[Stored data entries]
=== Section Start ===

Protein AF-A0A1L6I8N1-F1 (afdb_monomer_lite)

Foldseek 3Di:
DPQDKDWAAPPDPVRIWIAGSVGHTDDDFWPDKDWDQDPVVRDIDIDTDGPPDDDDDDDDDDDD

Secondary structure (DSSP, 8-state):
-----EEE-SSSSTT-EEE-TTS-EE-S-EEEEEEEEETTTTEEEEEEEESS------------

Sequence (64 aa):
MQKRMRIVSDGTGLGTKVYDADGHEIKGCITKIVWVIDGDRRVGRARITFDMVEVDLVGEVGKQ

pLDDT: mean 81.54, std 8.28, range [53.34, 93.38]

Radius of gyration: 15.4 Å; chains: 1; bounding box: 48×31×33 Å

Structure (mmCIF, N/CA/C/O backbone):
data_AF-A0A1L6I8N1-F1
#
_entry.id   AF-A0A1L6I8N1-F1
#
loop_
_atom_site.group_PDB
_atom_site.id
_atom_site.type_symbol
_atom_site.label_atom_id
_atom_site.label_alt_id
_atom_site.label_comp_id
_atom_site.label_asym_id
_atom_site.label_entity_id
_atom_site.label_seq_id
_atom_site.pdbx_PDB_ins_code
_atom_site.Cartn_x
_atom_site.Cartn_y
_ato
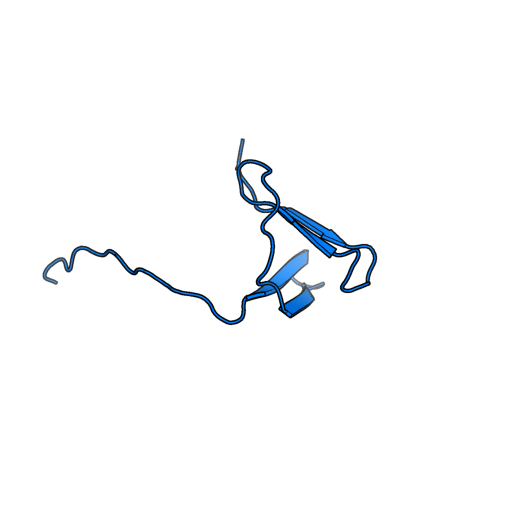m_site.Cartn_z
_atom_site.occupancy
_atom_site.B_iso_or_equiv
_atom_site.auth_seq_id
_atom_site.auth_comp_id
_atom_site.auth_asym_id
_atom_site.auth_atom_id
_atom_site.pdbx_PDB_model_num
ATOM 1 N N . MET A 1 1 ? -9.822 22.891 3.557 1.00 53.34 1 MET A N 1
ATOM 2 C CA . MET A 1 1 ? -8.772 22.141 2.829 1.00 53.34 1 MET A CA 1
ATOM 3 C C . MET A 1 1 ? -9.245 20.711 2.647 1.00 53.34 1 MET A C 1
ATOM 5 O O . MET A 1 1 ? -9.773 20.145 3.593 1.00 53.34 1 MET A O 1
ATOM 9 N N . GLN A 1 2 ? -9.110 20.143 1.450 1.00 58.59 2 GLN A N 1
ATOM 10 C CA . GLN A 1 2 ? -9.453 18.741 1.209 1.00 58.59 2 GLN A CA 1
ATOM 11 C C . GLN A 1 2 ? -8.376 17.878 1.876 1.00 58.59 2 GLN A C 1
ATOM 13 O O . GLN A 1 2 ? -7.222 17.927 1.446 1.00 58.59 2 GLN A O 1
ATOM 18 N N . LYS A 1 3 ? -8.717 17.147 2.941 1.00 73.38 3 LYS A N 1
ATOM 19 C CA . LYS A 1 3 ? -7.766 16.219 3.557 1.00 73.38 3 LYS A CA 1
ATOM 20 C C . LYS A 1 3 ? -7.549 15.047 2.599 1.00 73.38 3 LYS A C 1
ATOM 22 O O . LYS A 1 3 ? -8.514 14.465 2.108 1.00 73.38 3 LYS A O 1
ATOM 27 N N . ARG A 1 4 ? -6.294 14.750 2.273 1.00 83.69 4 ARG A N 1
ATOM 28 C CA . ARG A 1 4 ? -5.917 13.678 1.344 1.00 83.69 4 ARG A CA 1
ATOM 29 C C . ARG A 1 4 ? -4.855 12.827 2.007 1.00 83.69 4 ARG A C 1
ATOM 31 O O . ARG A 1 4 ? -3.954 13.370 2.637 1.00 83.69 4 ARG A O 1
ATOM 38 N N . MET A 1 5 ? -4.940 11.520 1.802 1.00 87.38 5 MET A N 1
ATOM 39 C CA . MET A 1 5 ? -3.814 10.640 2.085 1.00 87.38 5 MET A CA 1
ATOM 40 C C . MET A 1 5 ? -2.621 11.044 1.215 1.00 87.38 5 MET A C 1
ATOM 42 O O . MET A 1 5 ? -2.796 11.482 0.071 1.00 87.38 5 MET A O 1
ATOM 46 N N . ARG A 1 6 ? -1.407 10.879 1.738 1.00 90.19 6 ARG A N 1
ATOM 47 C CA . ARG A 1 6 ? -0.168 11.189 1.016 1.00 90.19 6 ARG A CA 1
ATOM 48 C C . ARG A 1 6 ? 0.712 9.956 0.946 1.00 90.19 6 ARG A C 1
ATOM 50 O O . ARG A 1 6 ? 0.919 9.293 1.950 1.00 90.19 6 ARG A O 1
ATOM 57 N N . ILE A 1 7 ? 1.279 9.687 -0.222 1.00 88.94 7 ILE A N 1
ATOM 58 C CA . ILE A 1 7 ? 2.293 8.648 -0.402 1.00 88.94 7 ILE A CA 1
ATOM 59 C C . ILE A 1 7 ? 3.583 9.348 -0.826 1.00 88.94 7 ILE A C 1
ATOM 61 O O . ILE A 1 7 ? 3.571 10.141 -1.766 1.00 88.94 7 ILE A O 1
ATOM 65 N N . VAL A 1 8 ? 4.678 9.082 -0.122 1.00 90.00 8 VAL A N 1
ATOM 66 C CA . VAL A 1 8 ? 6.025 9.563 -0.454 1.00 90.00 8 VAL A CA 1
ATOM 67 C C . VAL A 1 8 ? 6.870 8.334 -0.738 1.00 90.00 8 VAL A C 1
ATOM 69 O O . VAL A 1 8 ? 6.908 7.440 0.096 1.00 90.00 8 VAL A O 1
ATOM 72 N N . SER A 1 9 ? 7.497 8.258 -1.908 1.00 86.44 9 SER A N 1
ATOM 73 C CA . SER A 1 9 ? 8.276 7.092 -2.333 1.00 86.44 9 SER A CA 1
ATOM 74 C C . SER A 1 9 ? 9.543 7.540 -3.047 1.00 86.44 9 SER A C 1
ATOM 76 O O . SER A 1 9 ? 9.489 8.457 -3.865 1.00 86.44 9 SER A O 1
ATOM 78 N N . ASP A 1 10 ? 10.656 6.870 -2.759 1.00 85.38 10 ASP A N 1
ATOM 79 C CA . ASP A 1 10 ? 11.912 6.970 -3.513 1.00 85.38 10 ASP A CA 1
ATOM 80 C C . ASP A 1 10 ? 12.062 5.860 -4.576 1.00 85.38 10 ASP A C 1
ATOM 82 O O . ASP A 1 10 ? 13.113 5.728 -5.197 1.00 85.38 10 ASP A O 1
ATOM 86 N N . GLY A 1 11 ? 11.014 5.055 -4.788 1.00 76.00 11 GLY A N 1
ATOM 87 C CA . GLY A 1 11 ? 11.024 3.898 -5.685 1.00 76.00 11 GLY A CA 1
ATOM 88 C C . GLY A 1 11 ? 11.393 2.573 -5.012 1.00 76.00 11 GLY A C 1
ATOM 89 O O . GLY A 1 11 ? 11.296 1.527 -5.653 1.00 76.00 11 GLY A O 1
ATOM 90 N N . THR A 1 12 ? 11.759 2.580 -3.728 1.00 77.62 12 THR A N 1
ATOM 91 C CA . THR A 1 12 ? 12.051 
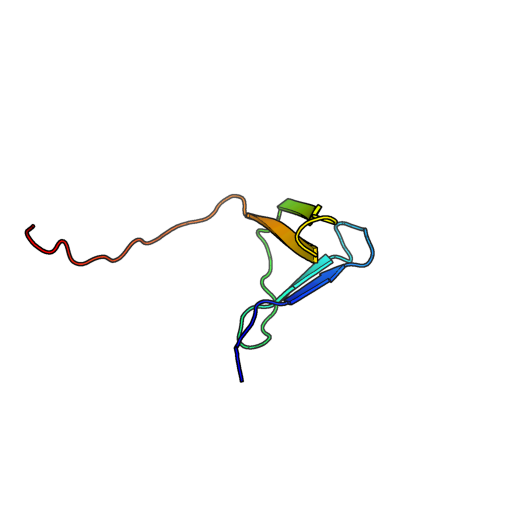1.370 -2.949 1.00 77.62 12 THR A CA 1
ATOM 92 C C . THR A 1 12 ? 10.946 1.068 -1.937 1.00 77.62 12 THR A C 1
ATOM 94 O O . THR A 1 12 ? 10.203 1.952 -1.507 1.00 77.62 12 THR A O 1
ATOM 97 N N . GLY A 1 13 ? 10.839 -0.195 -1.513 1.00 70.62 13 GLY A N 1
ATOM 98 C CA . GLY A 1 13 ? 9.900 -0.579 -0.454 1.00 70.62 13 GLY A CA 1
ATOM 99 C C . GLY A 1 13 ? 10.185 0.130 0.876 1.00 70.62 13 GLY A C 1
ATOM 100 O O . GLY A 1 13 ? 9.258 0.602 1.523 1.00 70.62 13 GLY A O 1
ATOM 101 N N . LEU A 1 14 ? 11.465 0.265 1.250 1.00 74.94 14 LEU A N 1
ATOM 102 C CA . LEU A 1 14 ? 11.891 0.885 2.514 1.00 74.94 14 LEU A CA 1
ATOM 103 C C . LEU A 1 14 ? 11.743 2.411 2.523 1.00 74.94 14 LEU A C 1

=== Section End ===

▶ **YOUR INSTRUCTIONS**: Will you return exactly the lines above from the one with "ATOM 11 C C" down to the one with "ATOM 19 C CA", counting both as part of the range?

▶ **RESPONSE AREA**:
ATOM 11 C C . GLN A 1 2 ? -8.376 17.878 1.876 1.00 58.59 2 GLN A C 1
ATOM 13 O O . GLN A 1 2 ? -7.222 17.927 1.446 1.00 58.59 2 GLN A O 1
ATOM 18 N N . LYS A 1 3 ? -8.717 17.147 2.941 1.00 73.38 3 LYS A N 1
ATOM 19 C CA . LYS A 1 3 ? -7.766 16.219 3.557 1.00 73.38 3 LYS A CA 1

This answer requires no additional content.